In [1]:
import os
import pickle

pkl_file = 'data/nuscenes-mini/nuscenes_infos_val.pkl'

with open(pkl_file, 'rb') as f:
    temporal_infos = pickle.load(f)

temporal_infos.keys()

dict_keys(['infos', 'metadata'])

In [9]:
temporal_infos['infos'][0].keys()

dict_keys(['lidar_path', 'token', 'sweeps', 'cams', 'lidar2ego_translation', 'lidar2ego_rotation', 'ego2global_translation', 'ego2global_rotation', 'timestamp', 'gt_boxes', 'gt_names', 'gt_velocity', 'num_lidar_pts', 'num_radar_pts', 'valid_flag'])

In [10]:
temporal_infos['infos'][0]['cams']['CAM_FRONT'].keys()

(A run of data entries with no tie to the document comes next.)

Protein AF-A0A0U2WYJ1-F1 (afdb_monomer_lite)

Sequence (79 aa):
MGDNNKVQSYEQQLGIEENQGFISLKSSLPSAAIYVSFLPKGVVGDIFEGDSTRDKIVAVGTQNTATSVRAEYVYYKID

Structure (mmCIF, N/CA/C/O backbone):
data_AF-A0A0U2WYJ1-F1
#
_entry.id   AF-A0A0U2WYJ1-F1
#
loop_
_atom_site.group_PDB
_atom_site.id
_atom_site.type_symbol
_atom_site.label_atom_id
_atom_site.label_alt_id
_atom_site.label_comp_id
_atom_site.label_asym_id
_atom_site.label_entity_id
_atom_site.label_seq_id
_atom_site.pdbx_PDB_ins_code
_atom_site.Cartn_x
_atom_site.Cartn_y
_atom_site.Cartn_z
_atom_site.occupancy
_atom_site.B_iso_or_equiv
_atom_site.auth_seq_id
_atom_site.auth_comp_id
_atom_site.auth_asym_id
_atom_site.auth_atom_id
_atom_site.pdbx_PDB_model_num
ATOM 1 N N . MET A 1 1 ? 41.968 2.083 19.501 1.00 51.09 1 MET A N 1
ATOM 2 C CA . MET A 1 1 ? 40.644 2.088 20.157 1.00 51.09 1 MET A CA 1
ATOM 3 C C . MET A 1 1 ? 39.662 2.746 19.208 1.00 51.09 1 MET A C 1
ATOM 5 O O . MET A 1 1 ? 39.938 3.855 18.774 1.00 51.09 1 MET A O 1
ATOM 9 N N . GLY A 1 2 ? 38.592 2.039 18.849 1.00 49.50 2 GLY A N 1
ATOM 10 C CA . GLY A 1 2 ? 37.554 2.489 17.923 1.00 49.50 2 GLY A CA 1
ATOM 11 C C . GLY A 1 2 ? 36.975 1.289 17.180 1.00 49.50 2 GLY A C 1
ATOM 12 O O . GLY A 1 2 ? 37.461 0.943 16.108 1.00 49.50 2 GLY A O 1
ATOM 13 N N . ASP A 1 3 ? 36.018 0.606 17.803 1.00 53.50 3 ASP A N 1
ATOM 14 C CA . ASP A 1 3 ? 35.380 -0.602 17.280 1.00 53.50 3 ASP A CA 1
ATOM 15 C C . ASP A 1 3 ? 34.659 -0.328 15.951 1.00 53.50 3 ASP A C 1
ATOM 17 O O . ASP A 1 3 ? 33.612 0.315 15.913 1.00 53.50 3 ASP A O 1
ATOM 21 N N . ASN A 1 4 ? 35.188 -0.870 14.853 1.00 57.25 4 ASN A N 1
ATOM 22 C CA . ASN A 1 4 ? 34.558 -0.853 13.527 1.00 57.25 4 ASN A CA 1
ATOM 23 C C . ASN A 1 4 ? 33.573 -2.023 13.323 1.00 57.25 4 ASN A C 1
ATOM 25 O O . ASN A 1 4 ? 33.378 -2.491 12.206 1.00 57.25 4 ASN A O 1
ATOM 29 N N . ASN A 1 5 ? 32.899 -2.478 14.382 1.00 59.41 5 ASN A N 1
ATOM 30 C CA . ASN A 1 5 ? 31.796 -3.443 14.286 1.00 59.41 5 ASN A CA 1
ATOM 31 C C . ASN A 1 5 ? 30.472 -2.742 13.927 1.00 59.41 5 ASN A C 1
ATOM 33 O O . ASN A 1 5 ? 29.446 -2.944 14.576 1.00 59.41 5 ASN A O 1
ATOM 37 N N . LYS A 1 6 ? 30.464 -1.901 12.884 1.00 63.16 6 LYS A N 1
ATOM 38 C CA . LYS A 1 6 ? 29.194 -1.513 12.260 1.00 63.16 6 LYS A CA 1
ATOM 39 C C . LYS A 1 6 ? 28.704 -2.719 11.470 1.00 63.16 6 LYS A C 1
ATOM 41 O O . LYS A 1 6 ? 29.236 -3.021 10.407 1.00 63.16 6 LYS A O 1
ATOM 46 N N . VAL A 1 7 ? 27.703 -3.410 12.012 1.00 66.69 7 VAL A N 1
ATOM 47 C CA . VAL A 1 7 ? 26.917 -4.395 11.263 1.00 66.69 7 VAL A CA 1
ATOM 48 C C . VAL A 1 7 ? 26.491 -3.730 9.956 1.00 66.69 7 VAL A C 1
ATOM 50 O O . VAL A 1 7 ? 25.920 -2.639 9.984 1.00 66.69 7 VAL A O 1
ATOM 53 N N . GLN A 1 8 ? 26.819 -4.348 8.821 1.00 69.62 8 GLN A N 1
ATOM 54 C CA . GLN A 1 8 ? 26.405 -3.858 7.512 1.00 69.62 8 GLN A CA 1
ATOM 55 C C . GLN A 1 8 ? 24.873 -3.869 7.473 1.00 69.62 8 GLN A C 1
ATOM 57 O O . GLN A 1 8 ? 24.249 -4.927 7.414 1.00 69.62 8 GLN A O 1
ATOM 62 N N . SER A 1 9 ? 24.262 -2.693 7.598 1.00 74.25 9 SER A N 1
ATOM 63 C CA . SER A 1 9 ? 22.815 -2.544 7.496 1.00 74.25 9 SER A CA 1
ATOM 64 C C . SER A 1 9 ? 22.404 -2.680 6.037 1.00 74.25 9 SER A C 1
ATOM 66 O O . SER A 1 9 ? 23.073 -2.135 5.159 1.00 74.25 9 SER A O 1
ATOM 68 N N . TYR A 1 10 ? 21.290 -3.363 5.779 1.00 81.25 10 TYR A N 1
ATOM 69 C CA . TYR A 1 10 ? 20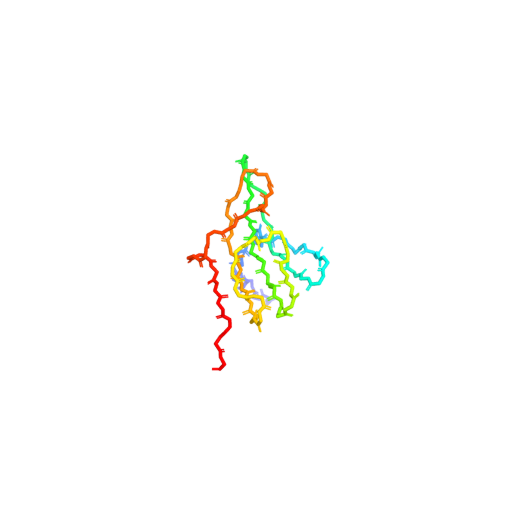.661 -3.328 4.462 1.00 81.25 10 TYR A CA 1
ATOM 70 C C . TYR A 1 10 ? 20.353 -1.878 4.074 1.00 81.25 10 TYR A C 1
ATOM 72 O O . TYR A 1 10 ? 19.871 -1.098 4.899 1.00 81.25 10 TYR A O 1
ATOM 80 N N . GLU A 1 11 ? 20.633 -1.514 2.825 1.00 82.12 11 GLU A N 1
ATOM 81 C CA . GLU A 1 11 ? 20.248 -0.207 2.298 1.00 82.12 11 GLU A CA 1
ATOM 82 C C . GLU A 1 11 ? 18.728 -0.138 2.139 1.00 82.12 11 GLU A C 1
ATOM 84 O O . GLU A 1 11 ? 18.103 -1.075 1.633 1.00 82.12 11 GLU A O 1
ATOM 89 N N . GLN A 1 12 ? 18.130 0.978 2.555 1.00 82.25 12 GLN A N 1
ATOM 90 C CA . GLN A 1 12 ? 16.695 1.197 2.428 1.00 82.25 12 GLN A CA 1
ATOM 91 C C . GLN A 1 12 ? 16.295 1.261 0.947 1.00 82.25 12 GLN A C 1
ATOM 93 O O . GLN A 1 12 ? 16.635 2.205 0.244 1.00 82.25 12 GLN A O 1
ATOM 98 N N . GLN A 1 13 ? 15.539 0.261 0.493 1.00 84.31 13 GLN A N 1
ATOM 99 C CA . GLN A 1 13 ? 15.093 0.154 -0.904 1.00 84.31 13 GLN A CA 1
ATOM 100 C C . GLN A 1 13 ? 13.740 0.831 -1.170 1.00 84.31 13 GLN A C 1
ATOM 102 O O . GLN A 1 13 ? 13.394 1.091 -2.323 1.00 84.31 13 GLN A O 1
ATOM 107 N N . LEU A 1 14 ? 12.958 1.082 -0.114 1.00 88.38 14 LEU A N 1
ATOM 108 C CA . LEU A 1 14 ? 11.626 1.678 -0.187 1.00 88.38 14 LEU A CA 1
ATOM 109 C C . LEU A 1 14 ? 11.652 3.099 0.388 1.00 88.38 14 LEU A C 1
ATOM 111 O O . LEU A 1 14 ? 11.951 3.281 1.568 1.00 88.38 14 LEU A O 1
ATOM 115 N N . GLY A 1 15 ? 11.325 4.096 -0.428 1.00 91.06 15 GLY A N 1
ATOM 116 C CA . GLY A 1 15 ? 11.147 5.485 -0.006 1.00 91.06 15 GLY A CA 1
ATOM 117 C C . GLY A 1 15 ? 9.741 5.744 0.532 1.00 91.06 15 GLY A C 1
ATOM 118 O O . GLY A 1 15 ? 8.799 5.049 0.164 1.00 91.06 15 GLY A O 1
ATOM 119 N N . ILE A 1 16 ? 9.595 6.745 1.398 1.00 92.19 16 ILE A N 1
ATOM 120 C CA . ILE A 1 16 ? 8.289 7.177 1.912 1.00 92.19 16 ILE A CA 1
ATOM 121 C C . ILE A 1 16 ? 7.625 8.097 0.878 1.00 92.19 16 ILE A C 1
ATOM 123 O O . ILE A 1 16 ? 8.263 9.007 0.355 1.00 92.19 16 ILE A O 1
ATO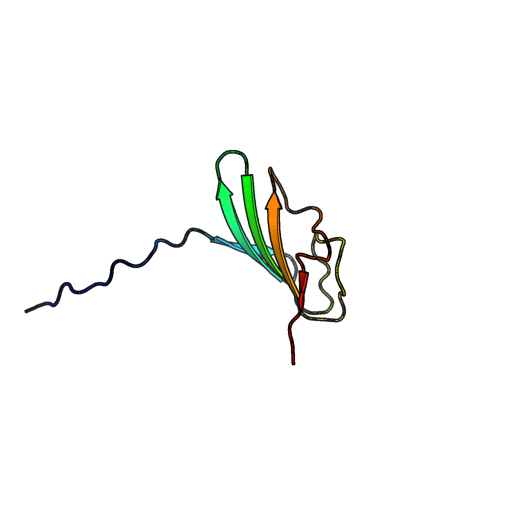M 127 N N . GLU A 1 17 ? 6.344 7.868 0.607 1.00 89.62 17 GLU A N 1
ATOM 128 C CA . GLU A 1 17 ? 5.486 8.695 -0.239 1.00 89.62 17 GLU A CA 1
ATOM 129 C C . GLU A 1 17 ? 4.198 9.013 0.533 1.00 89.62 17 GLU A C 1
ATOM 131 O O . GLU A 1 17 ? 3.406 8.125 0.862 1.00 89.62 17 GLU A O 1
ATOM 136 N N . GLU A 1 18 ? 3.997 10.288 0.854 1.00 89.00 18 GLU A N 1
ATOM 137 C CA . GLU A 1 18 ? 2.785 10.762 1.519 1.00 89.00 18 GLU A CA 1
ATOM 138 C C . GLU A 1 18 ? 1.702 11.048 0.481 1.00 89.00 18 GLU A C 1
ATOM 140 O O . GLU A 1 18 ? 1.915 11.773 -0.490 1.00 89.00 18 GLU A O 1
ATOM 145 N N . ASN A 1 19 ? 0.528 10.473 0.700 1.00 79.50 19 ASN A N 1
ATOM 146 C CA . ASN A 1 19 ? -0.646 10.643 -0.139 1.00 79.50 19 ASN A CA 1
ATOM 147 C C . ASN A 1 19 ? -1.798 11.164 0.727 1.00 79.50 19 ASN A C 1
ATOM 149 O O . ASN A 1 19 ? -1.731 11.128 1.954 1.00 79.50 19 ASN A O 1
ATOM 153 N N . GLN A 1 20 ? -2.860 11.689 0.114 1.00 80.94 20 GLN A N 1
ATOM 154 C CA . GLN A 1 20 ? -3.940 12.377 0.833 1.00 80.94 20 GLN A CA 1
ATOM 155 C C . GLN A 1 20 ? -4.596 11.478 1.904 1.00 80.94 20 GLN A C 1
ATOM 157 O O . GLN A 1 20 ? -5.496 10.695 1.613 1.00 80.94 20 GLN A O 1
ATOM 162 N N . GLY A 1 21 ? -4.139 11.604 3.154 1.00 84.81 21 GLY A N 1
ATOM 163 C CA . GLY A 1 21 ? -4.635 10.849 4.308 1.00 84.81 21 GLY A CA 1
ATOM 164 C C . GLY A 1 21 ? -3.973 9.489 4.563 1.00 84.81 21 GLY A C 1
ATOM 165 O O . GLY A 1 21 ? -4.396 8.801 5.489 1.00 84.81 21 GLY A O 1
ATOM 166 N N . PHE A 1 22 ? -2.951 9.085 3.798 1.00 87.44 22 PHE A N 1
ATOM 167 C CA . PHE A 1 22 ? -2.243 7.817 4.014 1.00 87.44 22 PHE A CA 1
ATOM 168 C C . PHE A 1 22 ? -0.764 7.879 3.619 1.00 87.44 22 PHE A C 1
ATOM 170 O O . PHE A 1 22 ? -0.331 8.747 2.864 1.00 87.44 22 PHE A O 1
ATOM 177 N N . ILE A 1 23 ? 0.020 6.926 4.121 1.00 90.81 23 ILE A N 1
ATOM 178 C CA . ILE A 1 23 ? 1.452 6.809 3.819 1.00 90.81 23 ILE A CA 1
ATOM 179 C C . ILE A 1 23 ? 1.678 5.564 2.972 1.00 90.81 23 ILE A C 1
ATOM 181 O O . ILE A 1 23 ? 1.090 4.515 3.235 1.00 90.81 23 ILE A O 1
ATOM 185 N N . SER A 1 24 ? 2.566 5.668 1.990 1.00 89.44 24 SER A N 1
ATOM 186 C CA . SER A 1 24 ? 3.054 4.536 1.213 1.00 89.44 24 SER A CA 1
ATOM 187 C C . SER A 1 24 ? 4.569 4.420 1.293 1.00 89.44 24 SER A C 1
ATOM 189 O O . SER A 1 24 ? 5.286 5.410 1.393 1.00 89.44 24 SER A O 1
ATOM 191 N N . LEU A 1 25 ? 5.060 3.191 1.221 1.00 91.00 25 LEU A N 1
ATOM 192 C CA . LEU A 1 25 ? 6.450 2.874 0.944 1.00 91.00 25 LEU A CA 1
ATOM 193 C C . LEU A 1 25 ? 6.558 2.455 -0.521 1.00 91.00 25 LEU A C 1
ATOM 195 O O . LEU A 1 25 ? 5.857 1.537 -0.941 1.00 91.00 25 LEU A O 1
ATOM 199 N N . LYS A 1 26 ? 7.420 3.115 -1.293 1.00 89.25 26 LYS A N 1
ATOM 200 C CA . LYS A 1 26 ? 7.549 2.935 -2.741 1.00 89.25 26 LYS A CA 1
ATOM 201 C C . LYS A 1 26 ? 8.973 2.586 -3.143 1.00 89.25 26 LYS A C 1
ATOM 203 O O . LYS A 1 26 ? 9.923 3.206 -2.674 1.00 89.25 26 LYS A O 1
ATOM 208 N N . SER A 1 27 ? 9.128 1.655 -4.076 1.00 87.62 27 SER A N 1
ATOM 209 C CA . SER A 1 27 ? 10.382 1.443 -4.802 1.00 87.62 27 SER A CA 1
ATOM 210 C C . SER A 1 27 ? 10.108 1.393 -6.296 1.00 87.62 27 SER A C 1
ATOM 212 O O . SER A 1 27 ? 9.144 0.756 -6.723 1.00 87.62 27 SER A O 1
ATOM 214 N N . SER A 1 28 ? 10.953 2.056 -7.082 1.00 82.69 28 SER A N 1
ATOM 215 C CA . SE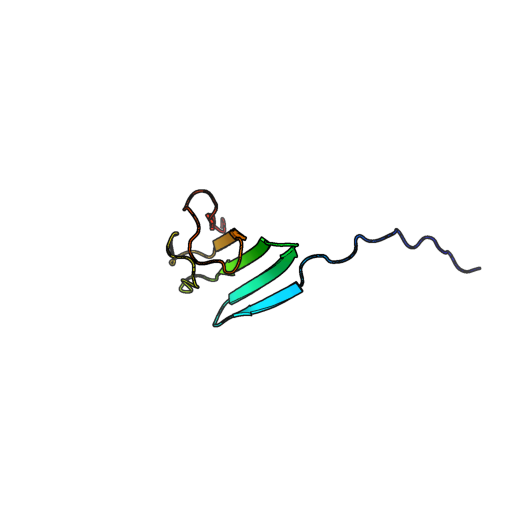R A 1 28 ? 10.919 1.987 -8.541 1.00 82.69 28 SER A CA 1
ATOM 216 C C . SER A 1 28 ? 11.952 0.969 -9.011 1.00 82.69 28 SER A C 1
ATOM 218 O O . SER A 1 28 ? 13.149 1.130 -8.783 1.00 82.69 28 SER A O 1
ATOM 220 N N . LEU A 1 29 ? 11.483 -0.069 -9.688 1.00 80.56 29 LEU A N 1
ATOM 221 C CA . LEU A 1 29 ? 12.289 -1.087 -10.349 1.00 80.56 29 LEU A CA 1
ATOM 222 C C . LEU A 1 29 ? 12.272 -0.840 -11.870 1.00 80.56 29 LEU A C 1
ATOM 224 O O . LEU A 1 29 ? 11.386 -0.156 -12.386 1.00 80.56 29 LEU A O 1
ATOM 228 N N . PRO A 1 30 ? 13.214 -1.404 -12.642 1.00 83.25 30 PRO A N 1
ATOM 229 C CA . PRO A 1 30 ? 13.116 -1.369 -14.096 1.00 83.25 30 PRO A CA 1
ATOM 230 C C . PRO A 1 30 ? 11.786 -1.979 -14.569 1.00 83.25 30 PRO A C 1
ATOM 232 O O . PRO A 1 30 ? 11.541 -3.168 -14.380 1.00 83.25 30 PRO A O 1
ATOM 235 N N . SER A 1 31 ? 10.936 -1.166 -15.202 1.00 82.94 31 SER A N 1
ATOM 236 C CA . SER A 1 31 ? 9.593 -1.541 -15.694 1.00 82.94 31 SER A CA 1
ATOM 237 C C . SER A 1 31 ? 8.572 -1.951 -14.621 1.00 82.94 31 SER A C 1
ATOM 239 O O . SER A 1 31 ? 7.552 -2.556 -14.955 1.00 82.94 31 SER A O 1
ATOM 241 N N . ALA A 1 32 ? 8.831 -1.655 -13.344 1.00 82.88 32 ALA A N 1
ATOM 242 C CA . ALA A 1 32 ? 7.907 -1.969 -12.261 1.00 82.88 32 ALA A CA 1
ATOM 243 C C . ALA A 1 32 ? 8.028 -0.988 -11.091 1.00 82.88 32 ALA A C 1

dict_keys(['data_path', 'type', 'sample_data_token', 'sensor2ego_translation', 'sensor2ego_rotation', 'ego2global_translation', 'ego2global_rotation', 'timestamp', 'sensor2lidar_rotation', 'sensor2lidar_translation', 'cam_intrinsic'])

In [11]:
temporal_infos['infos'][0]['lidar2ego_translation']

[0.985793, 0.0, 1.84019]

In [1]:
from pyquaternion import Quaternion
from nuscenes.nuscenes import NuScenes
from nuscenes.utils import splits
from PIL import Image
import numpy as np
import cv2
import torch
import mmcv




def convert_egopose_to_matrix_numpy(rotation, translation):
    transformation_matrix = np.zeros((4, 4), dtype=np.float32)
    transformation_matrix[:3, :3] = rotation
    transformation_matrix[:3, 3] = translation
    transformation_matrix[3, 3] = 1.0
    return transformation_matrix

def invert_matrix_egopose_numpy(egopose):
    """ Compute the inverse transformation of a 4x4 egopose numpy matrix."""
    inverse_matrix = np.zeros((4, 4), dtype=np.float32)
    rotation = egopose[:3, :3]
    translation = egopose[:3, 3]
    inverse_matrix[:3, :3] = rotation.T
    inverse_matrix[:3, 3] = -np.dot(rotation.T, translation)
    inverse_matrix[3, 3] = 1.0
    return inverse_matrix

def _get_rot(h):
        return torch.Tensor(
            [
                [np.cos(h), np.sin(h)],
                [-np.sin(h), np.cos(h)],
            ]
        )

def _img_transform(img, resize, resize_dims, crop, flip, rotate):
        ida_rot = torch.eye(2)
        ida_tran = torch.zeros(2)
        # adjust image
       
        
        img = img.resize(resize_dims)
        img = img.crop(crop)
        if flip:
            img = img.transpose(method=Image.FLIP_LEFT_RIGHT)
        img = img.rotate(rotate)

        # post-homography transformation
        ida_rot *= resize
        ida_tran -= torch.Tensor(crop[:2])
        if flip:
            A = torch.Tensor([[-1, 0], [0, 1]])
            b = torch.Tensor([crop[2] - crop[0], 0])
            ida_rot = A.matmul(ida_rot)
            ida_tran = A.matmul(ida_tran) + b
        A = _get_rot(rotate / 180 * np.pi)
        b = torch.Tensor([crop[2] - crop[0], crop[3] - crop[1]]) / 2
        b = A.matmul(-b) + b
        ida_rot = A.matmul(ida_rot)
        ida_tran = A.matmul(ida_tran) + b
        ida_mat = torch.eye(3)
        ida_mat[:2, :2] = ida_rot
        ida_mat[:2, 2] = ida_tran
        return img, ida_mat

val_scenes = splits.mini_val

nusc = NuScenes(version='v1.0-mini', dataroot='data/nuscenes/', verbose=False)

scene_name = 'scene-0103'
scene = next(scene for scene in nusc.scene if scene['name'] == scene_name) 
scene_token = scene['token']

sample = nusc.get('sample', scene['first_sample_token'])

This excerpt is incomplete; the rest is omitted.